What is expected:
When the line with "ATOM 14 N N" appears below, start repeating lines exactly, and keep going through the line with "ATOM 26 O O"; add nothing outside that span.

Data for review:

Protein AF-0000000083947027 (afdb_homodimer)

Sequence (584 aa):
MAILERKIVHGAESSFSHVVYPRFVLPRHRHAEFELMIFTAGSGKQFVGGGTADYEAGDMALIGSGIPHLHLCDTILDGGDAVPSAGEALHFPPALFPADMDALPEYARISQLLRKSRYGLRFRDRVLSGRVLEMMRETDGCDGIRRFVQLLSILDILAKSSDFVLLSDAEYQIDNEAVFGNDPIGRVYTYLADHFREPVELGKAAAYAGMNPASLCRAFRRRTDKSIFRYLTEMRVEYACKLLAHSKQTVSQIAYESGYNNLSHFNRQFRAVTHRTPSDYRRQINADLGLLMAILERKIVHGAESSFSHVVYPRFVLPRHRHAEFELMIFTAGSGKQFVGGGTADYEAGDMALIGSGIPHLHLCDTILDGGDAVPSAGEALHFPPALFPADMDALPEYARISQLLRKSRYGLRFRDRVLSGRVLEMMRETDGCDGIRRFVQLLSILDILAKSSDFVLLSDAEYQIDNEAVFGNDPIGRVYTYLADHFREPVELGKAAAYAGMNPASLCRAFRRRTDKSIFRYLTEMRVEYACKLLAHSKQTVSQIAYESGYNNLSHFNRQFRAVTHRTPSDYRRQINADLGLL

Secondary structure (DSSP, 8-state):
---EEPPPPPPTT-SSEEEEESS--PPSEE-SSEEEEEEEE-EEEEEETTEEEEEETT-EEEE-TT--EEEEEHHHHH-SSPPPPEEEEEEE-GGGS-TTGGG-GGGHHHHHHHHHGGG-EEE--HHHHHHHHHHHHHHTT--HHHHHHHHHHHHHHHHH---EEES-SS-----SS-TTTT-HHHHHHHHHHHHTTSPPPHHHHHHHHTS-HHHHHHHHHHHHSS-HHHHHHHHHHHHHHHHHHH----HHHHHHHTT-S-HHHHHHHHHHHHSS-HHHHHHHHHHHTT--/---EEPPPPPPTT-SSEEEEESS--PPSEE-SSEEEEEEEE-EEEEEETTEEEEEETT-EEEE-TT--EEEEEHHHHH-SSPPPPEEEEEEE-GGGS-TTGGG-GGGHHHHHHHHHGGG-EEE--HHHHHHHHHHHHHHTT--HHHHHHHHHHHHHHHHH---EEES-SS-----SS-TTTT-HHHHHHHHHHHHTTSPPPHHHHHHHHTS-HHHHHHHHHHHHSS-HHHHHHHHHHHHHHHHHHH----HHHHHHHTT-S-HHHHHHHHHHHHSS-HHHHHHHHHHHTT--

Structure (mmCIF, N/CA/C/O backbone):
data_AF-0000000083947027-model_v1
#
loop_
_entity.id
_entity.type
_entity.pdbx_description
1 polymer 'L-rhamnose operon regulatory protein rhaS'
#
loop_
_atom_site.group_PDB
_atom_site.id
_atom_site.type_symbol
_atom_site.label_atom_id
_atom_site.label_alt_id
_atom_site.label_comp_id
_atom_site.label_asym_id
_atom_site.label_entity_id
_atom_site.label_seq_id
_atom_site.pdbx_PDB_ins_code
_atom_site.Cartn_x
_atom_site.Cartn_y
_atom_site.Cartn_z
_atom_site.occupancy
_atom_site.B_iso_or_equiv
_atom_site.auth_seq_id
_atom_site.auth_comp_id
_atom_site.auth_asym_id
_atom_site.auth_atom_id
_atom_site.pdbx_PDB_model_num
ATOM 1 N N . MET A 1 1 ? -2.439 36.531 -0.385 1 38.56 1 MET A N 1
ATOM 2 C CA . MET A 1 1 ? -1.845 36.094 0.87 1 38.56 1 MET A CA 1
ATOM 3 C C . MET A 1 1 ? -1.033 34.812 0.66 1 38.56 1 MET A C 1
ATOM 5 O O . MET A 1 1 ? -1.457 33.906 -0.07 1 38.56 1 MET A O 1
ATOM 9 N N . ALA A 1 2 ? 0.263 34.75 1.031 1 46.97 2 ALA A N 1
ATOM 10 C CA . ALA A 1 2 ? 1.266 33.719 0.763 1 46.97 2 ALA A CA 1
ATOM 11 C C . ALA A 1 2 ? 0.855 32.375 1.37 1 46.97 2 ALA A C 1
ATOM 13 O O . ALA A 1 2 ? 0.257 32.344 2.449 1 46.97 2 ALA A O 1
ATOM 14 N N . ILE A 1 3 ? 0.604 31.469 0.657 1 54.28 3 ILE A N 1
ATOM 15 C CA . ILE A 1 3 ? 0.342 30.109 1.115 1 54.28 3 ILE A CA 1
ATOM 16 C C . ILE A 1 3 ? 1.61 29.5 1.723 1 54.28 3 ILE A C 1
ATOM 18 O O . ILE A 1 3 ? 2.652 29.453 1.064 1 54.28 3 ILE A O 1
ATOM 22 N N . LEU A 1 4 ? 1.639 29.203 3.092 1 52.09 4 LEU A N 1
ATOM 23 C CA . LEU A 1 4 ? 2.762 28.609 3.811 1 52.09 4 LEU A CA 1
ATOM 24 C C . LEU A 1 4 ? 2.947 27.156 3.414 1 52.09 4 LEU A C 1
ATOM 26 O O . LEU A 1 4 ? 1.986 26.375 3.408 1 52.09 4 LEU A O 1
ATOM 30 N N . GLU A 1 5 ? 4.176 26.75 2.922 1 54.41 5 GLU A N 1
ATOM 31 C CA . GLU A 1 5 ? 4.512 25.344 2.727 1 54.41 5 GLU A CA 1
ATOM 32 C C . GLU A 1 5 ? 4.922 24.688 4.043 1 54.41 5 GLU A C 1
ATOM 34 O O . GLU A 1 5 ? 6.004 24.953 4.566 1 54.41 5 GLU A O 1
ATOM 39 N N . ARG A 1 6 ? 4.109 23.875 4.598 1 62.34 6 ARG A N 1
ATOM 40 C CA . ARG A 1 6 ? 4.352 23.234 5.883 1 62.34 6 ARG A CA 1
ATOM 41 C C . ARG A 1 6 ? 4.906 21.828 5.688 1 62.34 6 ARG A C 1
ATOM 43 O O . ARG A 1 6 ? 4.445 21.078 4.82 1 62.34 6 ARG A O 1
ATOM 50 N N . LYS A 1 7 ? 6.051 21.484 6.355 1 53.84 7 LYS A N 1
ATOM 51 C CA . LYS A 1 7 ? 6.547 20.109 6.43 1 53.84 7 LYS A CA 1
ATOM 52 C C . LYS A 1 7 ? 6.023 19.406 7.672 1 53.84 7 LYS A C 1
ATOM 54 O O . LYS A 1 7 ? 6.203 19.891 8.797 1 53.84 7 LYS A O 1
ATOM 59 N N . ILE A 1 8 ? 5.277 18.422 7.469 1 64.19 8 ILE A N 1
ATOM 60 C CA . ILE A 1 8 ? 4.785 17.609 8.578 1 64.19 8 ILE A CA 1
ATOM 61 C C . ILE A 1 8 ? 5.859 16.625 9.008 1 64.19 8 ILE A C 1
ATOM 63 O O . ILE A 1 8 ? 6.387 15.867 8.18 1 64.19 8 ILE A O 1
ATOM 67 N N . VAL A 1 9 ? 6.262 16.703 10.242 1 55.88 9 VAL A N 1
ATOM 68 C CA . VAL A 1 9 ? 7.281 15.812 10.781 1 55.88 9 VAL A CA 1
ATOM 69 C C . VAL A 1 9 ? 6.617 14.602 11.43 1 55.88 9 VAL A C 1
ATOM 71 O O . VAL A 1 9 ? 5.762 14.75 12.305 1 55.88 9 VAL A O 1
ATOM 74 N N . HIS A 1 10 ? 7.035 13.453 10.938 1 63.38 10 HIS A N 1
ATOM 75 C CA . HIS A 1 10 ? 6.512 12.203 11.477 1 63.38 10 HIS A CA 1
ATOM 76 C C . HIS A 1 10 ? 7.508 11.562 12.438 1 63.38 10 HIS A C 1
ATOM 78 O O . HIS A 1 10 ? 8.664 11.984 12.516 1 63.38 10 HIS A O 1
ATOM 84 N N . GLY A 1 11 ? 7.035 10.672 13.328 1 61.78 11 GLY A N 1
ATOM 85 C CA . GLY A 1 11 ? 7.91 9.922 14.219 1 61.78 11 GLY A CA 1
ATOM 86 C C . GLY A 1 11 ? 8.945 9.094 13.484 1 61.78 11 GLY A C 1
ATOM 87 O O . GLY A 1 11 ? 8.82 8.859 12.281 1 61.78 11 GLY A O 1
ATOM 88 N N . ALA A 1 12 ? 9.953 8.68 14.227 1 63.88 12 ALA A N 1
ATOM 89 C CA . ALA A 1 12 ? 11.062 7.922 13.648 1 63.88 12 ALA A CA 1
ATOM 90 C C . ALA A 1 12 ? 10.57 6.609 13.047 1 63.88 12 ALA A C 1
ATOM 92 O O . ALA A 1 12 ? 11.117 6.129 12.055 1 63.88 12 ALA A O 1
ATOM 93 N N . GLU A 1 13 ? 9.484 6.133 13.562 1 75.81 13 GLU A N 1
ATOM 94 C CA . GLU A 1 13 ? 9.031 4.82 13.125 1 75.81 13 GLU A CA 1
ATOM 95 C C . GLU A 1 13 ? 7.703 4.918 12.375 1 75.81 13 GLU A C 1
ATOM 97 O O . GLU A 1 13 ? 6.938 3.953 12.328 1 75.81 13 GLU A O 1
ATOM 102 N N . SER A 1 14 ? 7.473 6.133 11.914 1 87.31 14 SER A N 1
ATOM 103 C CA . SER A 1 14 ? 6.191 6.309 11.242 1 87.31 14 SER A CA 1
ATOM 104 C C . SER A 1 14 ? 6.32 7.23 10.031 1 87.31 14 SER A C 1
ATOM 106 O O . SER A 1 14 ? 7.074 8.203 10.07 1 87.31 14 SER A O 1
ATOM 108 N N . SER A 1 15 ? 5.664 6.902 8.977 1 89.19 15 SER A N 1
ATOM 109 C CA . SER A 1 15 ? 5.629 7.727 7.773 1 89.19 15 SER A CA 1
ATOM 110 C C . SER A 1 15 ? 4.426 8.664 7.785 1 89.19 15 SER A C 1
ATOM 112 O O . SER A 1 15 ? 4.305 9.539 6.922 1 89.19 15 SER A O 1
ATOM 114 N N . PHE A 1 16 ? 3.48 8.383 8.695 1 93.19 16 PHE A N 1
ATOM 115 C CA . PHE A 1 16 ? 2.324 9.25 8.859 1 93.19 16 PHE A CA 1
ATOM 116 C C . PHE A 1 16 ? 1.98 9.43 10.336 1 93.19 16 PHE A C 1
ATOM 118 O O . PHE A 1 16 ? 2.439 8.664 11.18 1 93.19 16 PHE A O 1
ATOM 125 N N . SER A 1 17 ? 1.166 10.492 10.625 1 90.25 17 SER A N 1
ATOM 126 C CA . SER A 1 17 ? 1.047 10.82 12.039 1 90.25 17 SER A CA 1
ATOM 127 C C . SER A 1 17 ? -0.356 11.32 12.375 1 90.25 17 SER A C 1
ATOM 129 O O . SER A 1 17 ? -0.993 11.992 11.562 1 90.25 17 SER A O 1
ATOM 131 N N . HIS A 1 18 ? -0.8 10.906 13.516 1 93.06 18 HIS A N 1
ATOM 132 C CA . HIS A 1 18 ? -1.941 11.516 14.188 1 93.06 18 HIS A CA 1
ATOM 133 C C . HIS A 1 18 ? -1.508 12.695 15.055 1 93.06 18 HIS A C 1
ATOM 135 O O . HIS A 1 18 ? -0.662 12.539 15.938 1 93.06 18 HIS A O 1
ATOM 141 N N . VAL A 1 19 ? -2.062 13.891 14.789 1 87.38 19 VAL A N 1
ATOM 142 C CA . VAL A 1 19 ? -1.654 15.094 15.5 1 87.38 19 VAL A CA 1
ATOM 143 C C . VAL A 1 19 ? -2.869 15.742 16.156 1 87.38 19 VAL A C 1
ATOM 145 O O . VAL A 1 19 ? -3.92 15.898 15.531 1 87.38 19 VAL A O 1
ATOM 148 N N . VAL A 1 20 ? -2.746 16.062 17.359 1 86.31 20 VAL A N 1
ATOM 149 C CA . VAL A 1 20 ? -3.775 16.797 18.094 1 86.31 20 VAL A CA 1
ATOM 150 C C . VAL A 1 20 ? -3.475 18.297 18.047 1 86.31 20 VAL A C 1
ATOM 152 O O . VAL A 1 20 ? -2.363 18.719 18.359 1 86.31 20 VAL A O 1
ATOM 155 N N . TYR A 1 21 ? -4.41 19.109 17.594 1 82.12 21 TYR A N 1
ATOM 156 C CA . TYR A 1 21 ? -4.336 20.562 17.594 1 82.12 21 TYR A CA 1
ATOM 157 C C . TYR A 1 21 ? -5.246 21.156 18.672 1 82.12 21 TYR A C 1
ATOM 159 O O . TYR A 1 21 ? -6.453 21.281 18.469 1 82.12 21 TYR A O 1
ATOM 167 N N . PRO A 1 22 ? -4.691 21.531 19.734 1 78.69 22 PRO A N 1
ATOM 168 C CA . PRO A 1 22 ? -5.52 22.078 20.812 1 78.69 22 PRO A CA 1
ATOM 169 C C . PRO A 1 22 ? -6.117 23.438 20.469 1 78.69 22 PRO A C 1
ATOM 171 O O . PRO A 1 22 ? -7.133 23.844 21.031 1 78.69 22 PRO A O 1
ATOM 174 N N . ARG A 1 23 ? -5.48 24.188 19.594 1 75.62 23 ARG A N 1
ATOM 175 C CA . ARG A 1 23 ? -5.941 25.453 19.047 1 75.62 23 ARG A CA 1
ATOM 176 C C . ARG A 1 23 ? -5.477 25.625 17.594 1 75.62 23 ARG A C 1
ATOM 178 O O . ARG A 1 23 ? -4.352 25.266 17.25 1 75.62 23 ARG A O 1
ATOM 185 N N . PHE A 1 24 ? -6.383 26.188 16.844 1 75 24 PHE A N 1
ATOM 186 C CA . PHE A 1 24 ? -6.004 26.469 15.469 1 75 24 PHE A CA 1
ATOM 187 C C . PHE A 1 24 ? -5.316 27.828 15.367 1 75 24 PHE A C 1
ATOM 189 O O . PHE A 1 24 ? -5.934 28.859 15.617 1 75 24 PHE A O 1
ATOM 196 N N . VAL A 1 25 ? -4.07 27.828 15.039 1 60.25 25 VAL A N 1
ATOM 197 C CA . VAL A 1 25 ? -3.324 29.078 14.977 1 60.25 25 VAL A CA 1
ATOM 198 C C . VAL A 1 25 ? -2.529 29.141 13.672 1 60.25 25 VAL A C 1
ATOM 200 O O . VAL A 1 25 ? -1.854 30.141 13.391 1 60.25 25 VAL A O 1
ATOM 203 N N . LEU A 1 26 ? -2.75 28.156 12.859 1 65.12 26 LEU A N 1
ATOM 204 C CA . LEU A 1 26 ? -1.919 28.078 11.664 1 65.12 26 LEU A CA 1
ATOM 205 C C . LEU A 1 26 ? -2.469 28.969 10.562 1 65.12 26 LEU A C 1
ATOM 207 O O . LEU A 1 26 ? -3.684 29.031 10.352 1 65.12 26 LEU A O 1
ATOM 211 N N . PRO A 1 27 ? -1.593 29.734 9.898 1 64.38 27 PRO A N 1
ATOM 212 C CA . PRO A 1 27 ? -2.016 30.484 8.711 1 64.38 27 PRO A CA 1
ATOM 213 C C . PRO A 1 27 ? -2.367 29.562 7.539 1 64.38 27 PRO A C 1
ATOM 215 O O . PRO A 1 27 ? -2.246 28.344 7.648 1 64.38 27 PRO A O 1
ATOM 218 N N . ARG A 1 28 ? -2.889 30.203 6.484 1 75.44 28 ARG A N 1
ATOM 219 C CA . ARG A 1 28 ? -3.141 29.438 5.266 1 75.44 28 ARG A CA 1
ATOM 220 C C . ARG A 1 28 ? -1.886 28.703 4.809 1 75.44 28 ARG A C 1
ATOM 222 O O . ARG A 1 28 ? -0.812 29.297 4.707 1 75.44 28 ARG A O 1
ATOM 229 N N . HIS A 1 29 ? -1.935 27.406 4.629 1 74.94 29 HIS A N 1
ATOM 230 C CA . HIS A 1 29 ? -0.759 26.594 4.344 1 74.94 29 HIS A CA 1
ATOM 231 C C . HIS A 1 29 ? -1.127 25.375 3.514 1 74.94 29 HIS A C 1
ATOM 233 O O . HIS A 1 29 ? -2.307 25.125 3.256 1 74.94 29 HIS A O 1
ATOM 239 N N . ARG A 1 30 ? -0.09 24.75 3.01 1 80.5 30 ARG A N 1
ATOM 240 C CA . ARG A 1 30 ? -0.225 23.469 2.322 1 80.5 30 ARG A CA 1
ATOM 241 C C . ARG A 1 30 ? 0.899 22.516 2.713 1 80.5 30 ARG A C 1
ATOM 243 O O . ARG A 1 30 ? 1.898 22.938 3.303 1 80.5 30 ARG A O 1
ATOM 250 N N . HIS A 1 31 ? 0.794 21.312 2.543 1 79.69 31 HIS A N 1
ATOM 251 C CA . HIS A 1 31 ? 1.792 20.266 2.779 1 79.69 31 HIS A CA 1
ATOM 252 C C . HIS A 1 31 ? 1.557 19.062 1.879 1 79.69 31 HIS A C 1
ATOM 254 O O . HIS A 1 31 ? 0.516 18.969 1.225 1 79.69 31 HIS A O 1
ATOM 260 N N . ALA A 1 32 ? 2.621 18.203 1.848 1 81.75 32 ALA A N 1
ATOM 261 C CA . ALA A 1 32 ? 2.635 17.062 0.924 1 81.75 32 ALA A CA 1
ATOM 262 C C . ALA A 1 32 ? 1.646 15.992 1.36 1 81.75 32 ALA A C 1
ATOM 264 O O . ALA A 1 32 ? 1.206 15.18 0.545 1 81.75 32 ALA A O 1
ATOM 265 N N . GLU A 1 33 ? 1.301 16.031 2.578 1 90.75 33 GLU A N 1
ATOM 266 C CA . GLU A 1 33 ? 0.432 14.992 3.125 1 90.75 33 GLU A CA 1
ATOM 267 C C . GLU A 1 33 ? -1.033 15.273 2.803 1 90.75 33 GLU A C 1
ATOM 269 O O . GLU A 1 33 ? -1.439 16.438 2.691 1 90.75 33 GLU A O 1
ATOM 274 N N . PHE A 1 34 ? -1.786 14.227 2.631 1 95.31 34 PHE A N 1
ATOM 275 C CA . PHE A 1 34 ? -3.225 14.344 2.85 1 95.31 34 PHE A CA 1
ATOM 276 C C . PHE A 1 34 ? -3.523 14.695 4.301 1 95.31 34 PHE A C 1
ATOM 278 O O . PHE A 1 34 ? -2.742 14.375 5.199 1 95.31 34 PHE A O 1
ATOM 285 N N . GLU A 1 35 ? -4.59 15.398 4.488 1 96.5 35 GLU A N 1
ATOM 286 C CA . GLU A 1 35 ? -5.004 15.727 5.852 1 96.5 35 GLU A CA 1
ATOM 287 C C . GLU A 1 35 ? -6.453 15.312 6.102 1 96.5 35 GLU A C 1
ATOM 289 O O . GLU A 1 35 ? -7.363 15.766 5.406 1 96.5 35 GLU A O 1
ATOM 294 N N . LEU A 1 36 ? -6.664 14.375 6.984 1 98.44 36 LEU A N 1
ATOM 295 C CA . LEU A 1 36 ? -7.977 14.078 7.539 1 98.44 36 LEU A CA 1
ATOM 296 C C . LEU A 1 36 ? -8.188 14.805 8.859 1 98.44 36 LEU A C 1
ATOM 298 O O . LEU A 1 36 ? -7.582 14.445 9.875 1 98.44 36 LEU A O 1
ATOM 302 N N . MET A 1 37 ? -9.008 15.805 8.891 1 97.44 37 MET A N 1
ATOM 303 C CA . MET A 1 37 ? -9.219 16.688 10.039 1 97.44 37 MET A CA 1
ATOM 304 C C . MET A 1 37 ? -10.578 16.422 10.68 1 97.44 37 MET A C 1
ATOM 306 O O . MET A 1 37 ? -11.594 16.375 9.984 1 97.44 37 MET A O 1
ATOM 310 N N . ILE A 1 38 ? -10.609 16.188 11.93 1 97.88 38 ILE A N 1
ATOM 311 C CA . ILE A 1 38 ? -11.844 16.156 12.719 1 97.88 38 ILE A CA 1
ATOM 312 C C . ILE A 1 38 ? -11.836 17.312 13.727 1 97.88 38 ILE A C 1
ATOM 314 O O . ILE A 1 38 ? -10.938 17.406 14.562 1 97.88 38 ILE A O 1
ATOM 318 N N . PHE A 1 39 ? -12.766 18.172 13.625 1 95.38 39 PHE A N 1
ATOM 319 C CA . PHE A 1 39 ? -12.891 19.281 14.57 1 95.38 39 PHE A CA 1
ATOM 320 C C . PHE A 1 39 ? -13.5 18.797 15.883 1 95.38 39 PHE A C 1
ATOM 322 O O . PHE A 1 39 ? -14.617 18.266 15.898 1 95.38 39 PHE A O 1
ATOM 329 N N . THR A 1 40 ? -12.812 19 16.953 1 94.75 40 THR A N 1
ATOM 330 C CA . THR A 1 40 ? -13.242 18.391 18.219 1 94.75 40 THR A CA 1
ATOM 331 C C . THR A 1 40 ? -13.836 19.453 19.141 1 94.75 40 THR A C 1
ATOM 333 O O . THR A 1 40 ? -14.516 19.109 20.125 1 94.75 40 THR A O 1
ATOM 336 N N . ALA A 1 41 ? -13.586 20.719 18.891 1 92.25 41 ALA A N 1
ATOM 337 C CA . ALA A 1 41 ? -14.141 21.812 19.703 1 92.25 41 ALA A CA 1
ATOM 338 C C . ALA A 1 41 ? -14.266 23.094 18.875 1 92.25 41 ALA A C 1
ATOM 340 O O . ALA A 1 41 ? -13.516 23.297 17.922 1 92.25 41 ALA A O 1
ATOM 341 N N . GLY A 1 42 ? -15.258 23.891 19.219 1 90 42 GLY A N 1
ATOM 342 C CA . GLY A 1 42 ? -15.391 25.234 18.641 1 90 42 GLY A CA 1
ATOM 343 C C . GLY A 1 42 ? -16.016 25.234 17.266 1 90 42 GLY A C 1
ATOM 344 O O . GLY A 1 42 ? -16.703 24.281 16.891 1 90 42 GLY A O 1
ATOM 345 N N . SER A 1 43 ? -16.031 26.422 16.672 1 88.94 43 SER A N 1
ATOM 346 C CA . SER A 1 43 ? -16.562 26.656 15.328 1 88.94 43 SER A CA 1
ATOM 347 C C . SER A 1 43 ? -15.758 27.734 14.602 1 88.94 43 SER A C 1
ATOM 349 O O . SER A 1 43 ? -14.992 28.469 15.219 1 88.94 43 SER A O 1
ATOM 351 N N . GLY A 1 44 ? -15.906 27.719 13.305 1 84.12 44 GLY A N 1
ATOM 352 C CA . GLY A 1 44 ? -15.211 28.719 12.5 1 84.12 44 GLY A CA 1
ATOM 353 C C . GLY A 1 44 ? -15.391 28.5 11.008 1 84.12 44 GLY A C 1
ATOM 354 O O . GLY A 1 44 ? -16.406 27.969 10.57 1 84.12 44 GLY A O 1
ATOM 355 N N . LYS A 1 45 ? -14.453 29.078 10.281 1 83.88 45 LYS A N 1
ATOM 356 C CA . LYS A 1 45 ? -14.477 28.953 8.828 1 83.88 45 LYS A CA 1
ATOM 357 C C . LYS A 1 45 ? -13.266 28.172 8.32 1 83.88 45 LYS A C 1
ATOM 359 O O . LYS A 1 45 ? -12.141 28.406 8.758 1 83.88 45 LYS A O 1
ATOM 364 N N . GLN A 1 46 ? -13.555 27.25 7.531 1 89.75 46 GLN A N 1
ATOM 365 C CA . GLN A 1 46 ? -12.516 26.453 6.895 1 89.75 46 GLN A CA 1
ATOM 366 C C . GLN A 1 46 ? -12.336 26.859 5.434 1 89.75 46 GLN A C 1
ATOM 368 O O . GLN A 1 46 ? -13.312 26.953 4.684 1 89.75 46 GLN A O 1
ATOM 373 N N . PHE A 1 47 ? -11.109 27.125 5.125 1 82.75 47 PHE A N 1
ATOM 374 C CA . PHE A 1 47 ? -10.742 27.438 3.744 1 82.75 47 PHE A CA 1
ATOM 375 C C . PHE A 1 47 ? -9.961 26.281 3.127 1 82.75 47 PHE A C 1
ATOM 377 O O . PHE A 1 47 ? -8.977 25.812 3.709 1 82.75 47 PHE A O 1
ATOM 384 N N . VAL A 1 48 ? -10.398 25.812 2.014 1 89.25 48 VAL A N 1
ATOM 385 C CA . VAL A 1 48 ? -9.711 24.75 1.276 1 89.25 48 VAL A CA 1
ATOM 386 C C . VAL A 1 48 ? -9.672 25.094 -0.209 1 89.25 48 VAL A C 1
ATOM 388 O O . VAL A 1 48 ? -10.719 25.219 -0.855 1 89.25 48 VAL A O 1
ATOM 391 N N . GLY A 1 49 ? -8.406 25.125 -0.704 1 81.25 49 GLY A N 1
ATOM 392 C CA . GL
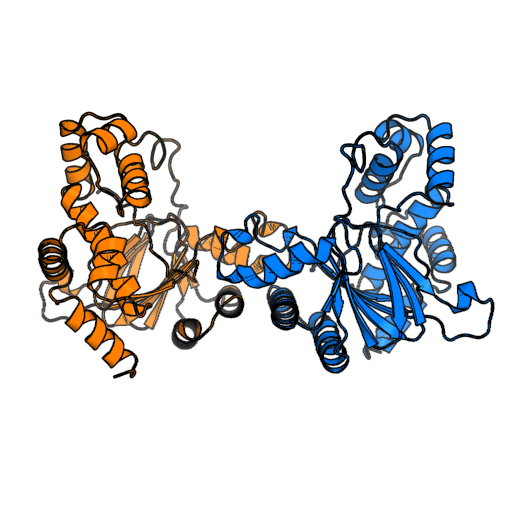Y A 1 49 ? -8.312 25.625 -2.062 1 81.25 49 GLY A CA 1
ATOM 393 C C . GLY A 1 49 ? -9.016 26.953 -2.256 1 81.25 49 GLY A C 1
ATOM 394 O O . GLY A 1 49 ? -8.719 27.922 -1.561 1 81.25 49 GLY A O 1
ATOM 395 N N . GLY A 1 50 ? -9.961 26.953 -3.129 1 75.81 50 GLY A N 1
ATOM 396 C CA . GLY A 1 50 ? -10.727 28.156 -3.383 1 75.81 50 GLY A CA 1
ATOM 397 C C . GLY A 1 50 ? -12.07 28.172 -2.682 1 75.81 50 GLY A C 1
ATOM 398 O O . GLY A 1 50 ? -12.836 29.125 -2.812 1 75.81 50 GLY A O 1
ATOM 399 N N . GLY A 1 51 ? -12.281 27.141 -1.939 1 80.06 51 GLY A N 1
ATOM 400 C CA . GLY A 1 51 ? -13.578 27.031 -1.292 1 80.06 51 GLY A CA 1
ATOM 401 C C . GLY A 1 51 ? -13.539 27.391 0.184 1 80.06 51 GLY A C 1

Output of the task:
ATOM 14 N N . ILE A 1 3 ? 0.604 31.469 0.657 1 54.28 3 ILE A N 1
ATOM 15 C CA . ILE A 1 3 ? 0.342 30.109 1.115 1 54.28 3 ILE A CA 1
ATOM 16 C C . ILE A 1 3 ? 1.61 29.5 1.723 1 54.28 3 ILE A C 1
ATOM 18 O O . ILE A 1 3 ? 2.652 29.453 1.064 1 54.28 3 ILE A O 1
ATOM 22 N N . LEU A 1 4 ? 1.639 29.203 3.092 1 52.09 4 LEU A N 1
ATOM 23 C CA . LEU A 1 4 ? 2.762 28.609 3.811 1 52.09 4 LEU A CA 1
ATOM 24 C C . LEU A 1 4 ? 2.947 27.156 3.414 1 52.09 4 LEU A C 1
ATOM 26 O O . LEU A 1 4 ? 1.986 26.375 3.408 1 52.09 4 LEU A O 1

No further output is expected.